§ WHAT THE TASK ASKS
Although the data below holds other lines too, output only those from the line with "ATOM 41 O O" up to and including the line with "ATOM 103 C C", exactly as they appear.

§ DATA FOR THIS EXERCISE

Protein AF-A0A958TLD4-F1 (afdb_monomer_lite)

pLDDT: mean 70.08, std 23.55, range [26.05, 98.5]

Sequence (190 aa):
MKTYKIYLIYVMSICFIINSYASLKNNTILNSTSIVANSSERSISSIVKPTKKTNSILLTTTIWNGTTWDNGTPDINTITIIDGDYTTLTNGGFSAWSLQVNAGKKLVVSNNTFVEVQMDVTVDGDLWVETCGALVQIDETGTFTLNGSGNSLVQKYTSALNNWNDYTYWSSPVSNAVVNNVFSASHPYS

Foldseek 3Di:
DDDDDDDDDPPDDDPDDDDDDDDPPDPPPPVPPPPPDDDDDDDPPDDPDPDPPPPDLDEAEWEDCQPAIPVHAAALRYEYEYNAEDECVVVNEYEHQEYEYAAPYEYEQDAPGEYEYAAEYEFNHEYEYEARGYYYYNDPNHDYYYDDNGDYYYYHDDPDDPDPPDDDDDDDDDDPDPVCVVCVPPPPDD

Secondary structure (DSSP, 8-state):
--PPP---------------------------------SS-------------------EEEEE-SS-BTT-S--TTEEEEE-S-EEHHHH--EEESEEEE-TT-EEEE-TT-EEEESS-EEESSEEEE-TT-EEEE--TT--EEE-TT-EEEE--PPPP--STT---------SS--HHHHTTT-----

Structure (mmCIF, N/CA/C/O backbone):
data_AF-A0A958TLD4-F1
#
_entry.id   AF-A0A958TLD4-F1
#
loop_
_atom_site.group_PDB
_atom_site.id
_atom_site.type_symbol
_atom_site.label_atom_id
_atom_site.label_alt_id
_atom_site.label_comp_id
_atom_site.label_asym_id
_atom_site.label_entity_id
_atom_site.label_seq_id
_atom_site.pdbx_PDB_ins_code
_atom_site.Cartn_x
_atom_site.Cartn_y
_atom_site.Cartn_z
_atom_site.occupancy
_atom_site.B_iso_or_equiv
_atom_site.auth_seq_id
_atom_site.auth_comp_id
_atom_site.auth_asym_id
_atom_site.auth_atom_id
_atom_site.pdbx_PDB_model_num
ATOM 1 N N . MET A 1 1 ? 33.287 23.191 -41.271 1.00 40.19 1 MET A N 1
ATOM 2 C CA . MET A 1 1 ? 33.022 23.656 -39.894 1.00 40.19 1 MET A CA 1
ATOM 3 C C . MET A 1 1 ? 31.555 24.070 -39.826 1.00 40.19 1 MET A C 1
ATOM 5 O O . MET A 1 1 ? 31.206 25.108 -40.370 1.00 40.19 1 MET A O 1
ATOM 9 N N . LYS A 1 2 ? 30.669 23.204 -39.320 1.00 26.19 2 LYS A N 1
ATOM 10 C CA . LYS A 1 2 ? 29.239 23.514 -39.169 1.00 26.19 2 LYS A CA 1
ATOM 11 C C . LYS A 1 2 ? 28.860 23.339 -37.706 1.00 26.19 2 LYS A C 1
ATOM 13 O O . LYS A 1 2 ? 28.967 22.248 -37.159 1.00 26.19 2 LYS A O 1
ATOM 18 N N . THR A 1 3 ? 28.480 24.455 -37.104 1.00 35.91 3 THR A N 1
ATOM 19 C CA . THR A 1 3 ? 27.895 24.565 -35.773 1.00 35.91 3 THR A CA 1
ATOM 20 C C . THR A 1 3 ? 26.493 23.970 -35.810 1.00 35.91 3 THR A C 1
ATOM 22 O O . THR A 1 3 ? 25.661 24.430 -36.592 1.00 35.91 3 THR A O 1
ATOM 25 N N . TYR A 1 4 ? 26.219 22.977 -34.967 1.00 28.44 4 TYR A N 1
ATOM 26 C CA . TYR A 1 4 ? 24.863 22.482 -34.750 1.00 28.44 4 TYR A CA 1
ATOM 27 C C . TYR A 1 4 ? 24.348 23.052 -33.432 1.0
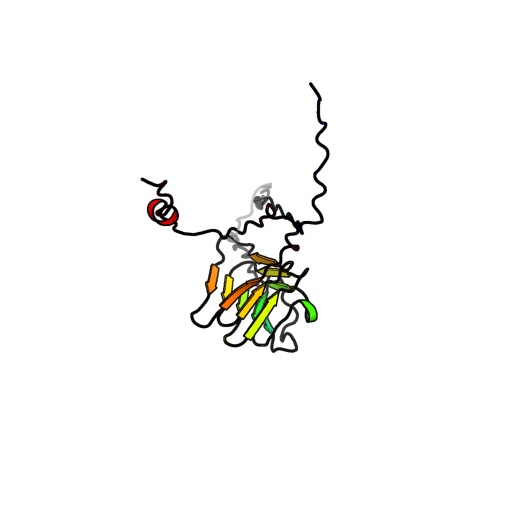0 28.44 4 TYR A C 1
ATOM 29 O O . TYR A 1 4 ? 24.909 22.802 -32.368 1.00 28.44 4 TYR A O 1
ATOM 37 N N . LYS A 1 5 ? 23.294 23.867 -33.520 1.00 33.38 5 LYS A N 1
ATOM 38 C CA . LYS A 1 5 ? 22.498 24.258 -32.358 1.00 33.38 5 LYS A CA 1
ATOM 39 C C . LYS A 1 5 ? 21.746 23.019 -31.877 1.00 33.38 5 LYS A C 1
ATOM 41 O O . LYS A 1 5 ? 20.947 22.460 -32.623 1.00 33.38 5 LYS A O 1
ATOM 46 N N . ILE A 1 6 ? 22.013 22.609 -30.643 1.00 29.97 6 ILE A N 1
ATOM 47 C CA . ILE A 1 6 ? 21.243 21.589 -29.935 1.00 29.97 6 ILE A CA 1
ATOM 48 C C . ILE A 1 6 ? 19.868 22.180 -29.624 1.00 29.97 6 ILE A C 1
ATOM 50 O O . ILE A 1 6 ? 19.735 23.087 -28.809 1.00 29.97 6 ILE A O 1
ATOM 54 N N . TYR A 1 7 ? 18.852 21.661 -30.299 1.00 37.59 7 TYR A N 1
ATOM 55 C CA . TYR A 1 7 ? 17.463 21.736 -29.876 1.00 37.59 7 TYR A CA 1
ATOM 56 C C . TYR A 1 7 ? 16.948 20.308 -29.897 1.00 37.59 7 TYR A C 1
ATOM 58 O O . TYR A 1 7 ? 16.682 19.800 -30.977 1.00 37.59 7 TYR A O 1
ATOM 66 N N . LEU A 1 8 ? 16.858 19.656 -28.737 1.00 26.05 8 LEU A N 1
ATOM 67 C CA . LEU A 1 8 ? 15.886 18.592 -28.485 1.00 26.05 8 LEU A CA 1
ATOM 68 C C . LEU A 1 8 ? 16.005 18.131 -27.034 1.00 26.05 8 LEU A C 1
ATOM 70 O O . LEU A 1 8 ? 16.925 17.396 -26.705 1.00 26.05 8 LEU A O 1
ATOM 74 N N . ILE A 1 9 ? 15.044 18.520 -26.201 1.00 33.72 9 ILE A N 1
ATOM 75 C CA . ILE A 1 9 ? 14.503 17.641 -25.163 1.00 33.72 9 ILE A CA 1
ATOM 76 C C . ILE A 1 9 ? 12.993 17.915 -25.146 1.00 33.72 9 ILE A C 1
ATOM 78 O O . ILE A 1 9 ? 12.483 18.677 -24.333 1.00 33.72 9 ILE A O 1
ATOM 82 N N . TYR A 1 10 ? 12.277 17.349 -26.120 1.00 28.48 10 TYR A N 1
ATOM 83 C CA . TYR A 1 10 ? 10.855 17.055 -25.951 1.00 28.48 10 TYR A CA 1
ATOM 84 C C . TYR A 1 10 ? 10.808 15.653 -25.345 1.00 28.48 10 TYR A C 1
ATOM 86 O O . TYR A 1 10 ? 10.746 14.659 -26.064 1.00 28.48 10 TYR A O 1
ATOM 94 N N . VAL A 1 11 ? 10.939 15.557 -24.019 1.00 35.44 11 VAL A N 1
ATOM 95 C CA . VAL A 1 11 ? 10.589 14.306 -23.343 1.00 35.44 11 VAL A CA 1
ATOM 96 C C . VAL A 1 11 ? 9.070 14.289 -23.268 1.00 35.44 11 VAL A C 1
ATOM 98 O O . VAL A 1 11 ? 8.472 15.059 -22.519 1.00 35.44 11 VAL A O 1
ATOM 101 N N . MET A 1 12 ? 8.450 13.453 -24.103 1.00 34.38 12 MET A N 1
ATOM 102 C CA . MET A 1 12 ? 7.053 13.058 -23.941 1.00 34.38 12 MET A CA 1
ATOM 103 C C . MET A 1 12 ? 6.832 12.637 -22.488 1.00 34.38 12 MET A C 1
ATOM 105 O O . MET A 1 12 ? 7.553 11.779 -21.986 1.00 34.38 12 MET A O 1
ATOM 109 N N . SER A 1 13 ? 5.871 13.304 -21.846 1.00 36.28 13 SER A N 1
ATOM 110 C CA . SER A 1 13 ? 5.460 13.218 -20.444 1.00 36.28 13 SER A CA 1
ATOM 111 C C . SER A 1 13 ? 5.949 11.983 -19.691 1.00 36.28 13 SER A C 1
ATOM 113 O O . SER A 1 13 ? 5.273 10.960 -19.612 1.00 36.28 13 SER A O 1
ATOM 115 N N . ILE A 1 14 ? 7.114 12.130 -19.066 1.00 42.50 14 ILE A N 1
ATOM 116 C CA . ILE A 1 14 ? 7.483 11.333 -17.906 1.00 42.50 14 ILE A CA 1
ATOM 117 C C . ILE A 1 14 ? 6.594 11.813 -16.762 1.00 42.50 14 ILE A C 1
ATOM 119 O O . ILE A 1 14 ? 6.573 13.000 -16.438 1.00 42.50 14 ILE A O 1
ATOM 123 N N . CYS A 1 15 ? 5.841 10.887 -16.175 1.00 43.31 15 CYS A N 1
ATOM 124 C CA . CYS A 1 15 ? 5.118 11.100 -14.931 1.00 43.31 15 CYS A CA 1
ATOM 125 C C . CYS A 1 15 ? 6.139 11.491 -13.848 1.00 43.31 15 CYS A C 1
ATOM 127 O O . CYS A 1 15 ? 6.857 10.645 -13.321 1.00 43.31 15 CYS A O 1
ATOM 129 N N . PHE A 1 16 ? 6.259 12.792 -13.593 1.00 32.91 16 PHE A N 1
ATOM 130 C CA . PHE A 1 16 ? 7.169 13.389 -12.624 1.00 32.91 16 PHE A CA 1
ATOM 131 C C . PHE A 1 16 ? 6.301 13.919 -11.481 1.00 32.91 16 PHE A C 1
ATOM 133 O O . PHE A 1 16 ? 5.571 14.890 -11.665 1.00 32.91 16 PHE A O 1
ATOM 140 N N . ILE A 1 17 ? 6.356 13.288 -10.309 1.00 36.25 17 ILE A N 1
ATOM 141 C CA . ILE A 1 17 ? 5.943 13.941 -9.064 1.00 36.25 17 ILE A CA 1
ATOM 142 C C . ILE A 1 17 ? 7.217 14.122 -8.249 1.00 36.25 17 ILE A C 1
ATOM 144 O O . ILE A 1 17 ? 7.747 13.178 -7.671 1.00 36.25 17 ILE A O 1
ATOM 148 N N . ILE A 1 18 ? 7.739 15.349 -8.260 1.00 37.28 18 ILE A N 1
ATOM 149 C CA . ILE A 1 18 ? 8.710 15.797 -7.265 1.00 37.28 18 ILE A CA 1
ATOM 150 C C . ILE A 1 18 ? 7.886 16.173 -6.045 1.00 37.28 18 ILE A C 1
ATOM 152 O O . ILE A 1 18 ? 7.061 17.077 -6.134 1.00 37.28 18 ILE A O 1
ATOM 156 N N . ASN A 1 19 ? 8.139 15.540 -4.910 1.00 34.56 19 ASN A N 1
ATOM 157 C CA . ASN A 1 19 ? 7.801 16.133 -3.628 1.00 34.56 19 ASN A CA 1
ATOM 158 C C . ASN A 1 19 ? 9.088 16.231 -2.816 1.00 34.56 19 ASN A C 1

§ RESPONSE BELOW
ATOM 41 O O . LYS A 1 5 ? 20.947 22.460 -32.623 1.00 33.38 5 LYS A O 1
ATOM 46 N N . ILE A 1 6 ? 22.013 22.609 -30.643 1.00 29.97 6 ILE A N 1
ATOM 47 C CA . ILE A 1 6 ? 21.243 21.589 -29.935 1.00 29.97 6 ILE A CA 1
ATOM 48 C C . ILE A 1 6 ? 19.868 22.180 -29.624 1.00 29.97 6 ILE A C 1
ATOM 50 O O . ILE A 1 6 ? 19.735 23.087 -28.809 1.00 29.97 6 ILE A O 1
ATOM 54 N N . TYR A 1 7 ? 18.852 21.661 -30.299 1.00 37.59 7 TYR A N 1
ATOM 55 C CA . TYR A 1 7 ? 17.463 21.736 -29.876 1.00 37.59 7 TYR A CA 1
ATOM 56 C C . TYR A 1 7 ? 16.948 20.308 -29.897 1.00 37.59 7 TYR A C 1
ATOM 58 O O . TYR A 1 7 ? 16.682 19.800 -30.977 1.00 37.59 7 TYR A O 1
ATOM 66 N N . LEU A 1 8 ? 16.858 19.656 -28.737 1.00 26.05 8 LEU A N 1
ATOM 67 C CA . LEU A 1 8 ? 15.886 18.592 -28.485 1.00 26.05 8 LEU A CA 1
ATOM 68 C C . LEU A 1 8 ? 16.005 18.131 -27.034 1.00 26.05 8 LEU A C 1
ATOM 70 O O . LEU A 1 8 ? 16.925 17.396 -26.705 1.00 26.05 8 LEU A O 1
ATOM 74 N N . ILE A 1 9 ? 15.044 18.520 -26.201 1.00 33.72 9 ILE A N 1
ATOM 75 C CA . ILE A 1 9 ? 14.503 17.641 -25.163 1.00 33.72 9 ILE A CA 1
ATOM 76 C C . ILE A 1 9 ? 12.993 17.915 -25.146 1.00 33.72 9 ILE A C 1
ATOM 78 O O . ILE A 1 9 ? 12.483 18.677 -24.333 1.00 33.72 9 ILE A O 1
ATOM 82 N N . TYR A 1 10 ? 12.277 17.349 -26.120 1.00 28.48 10 TYR A N 1
ATOM 83 C CA . TYR A 1 10 ? 10.855 17.055 -25.951 1.00 28.48 10 TYR A CA 1
ATOM 84 C C . TYR A 1 10 ? 10.808 15.653 -25.345 1.00 28.48 10 TYR A C 1
ATOM 86 O O . TYR A 1 10 ? 10.746 14.659 -26.064 1.00 28.48 10 TYR A O 1
ATOM 94 N N . VAL A 1 11 ? 10.939 15.557 -24.019 1.00 35.44 11 VAL A N 1
ATOM 95 C CA . VAL A 1 11 ? 10.589 14.306 -23.343 1.00 35.44 11 VAL A CA 1
ATOM 96 C C . VAL A 1 11 ? 9.070 14.289 -23.268 1.00 35.44 11 VAL A C 1
ATOM 98 O O . VAL A 1 11 ? 8.472 15.059 -22.519 1.00 35.44 11 VAL A O 1
ATOM 101 N N . MET A 1 12 ? 8.450 13.453 -24.103 1.00 34.38 12 MET A N 1
ATOM 102 C CA . MET A 1 12 ? 7.053 13.058 -23.941 1.00 34.38 12 MET A CA 1
ATOM 103 C C . MET A 1 12 ? 6.832 12.637 -22.488 1.00 34.38 12 MET A C 1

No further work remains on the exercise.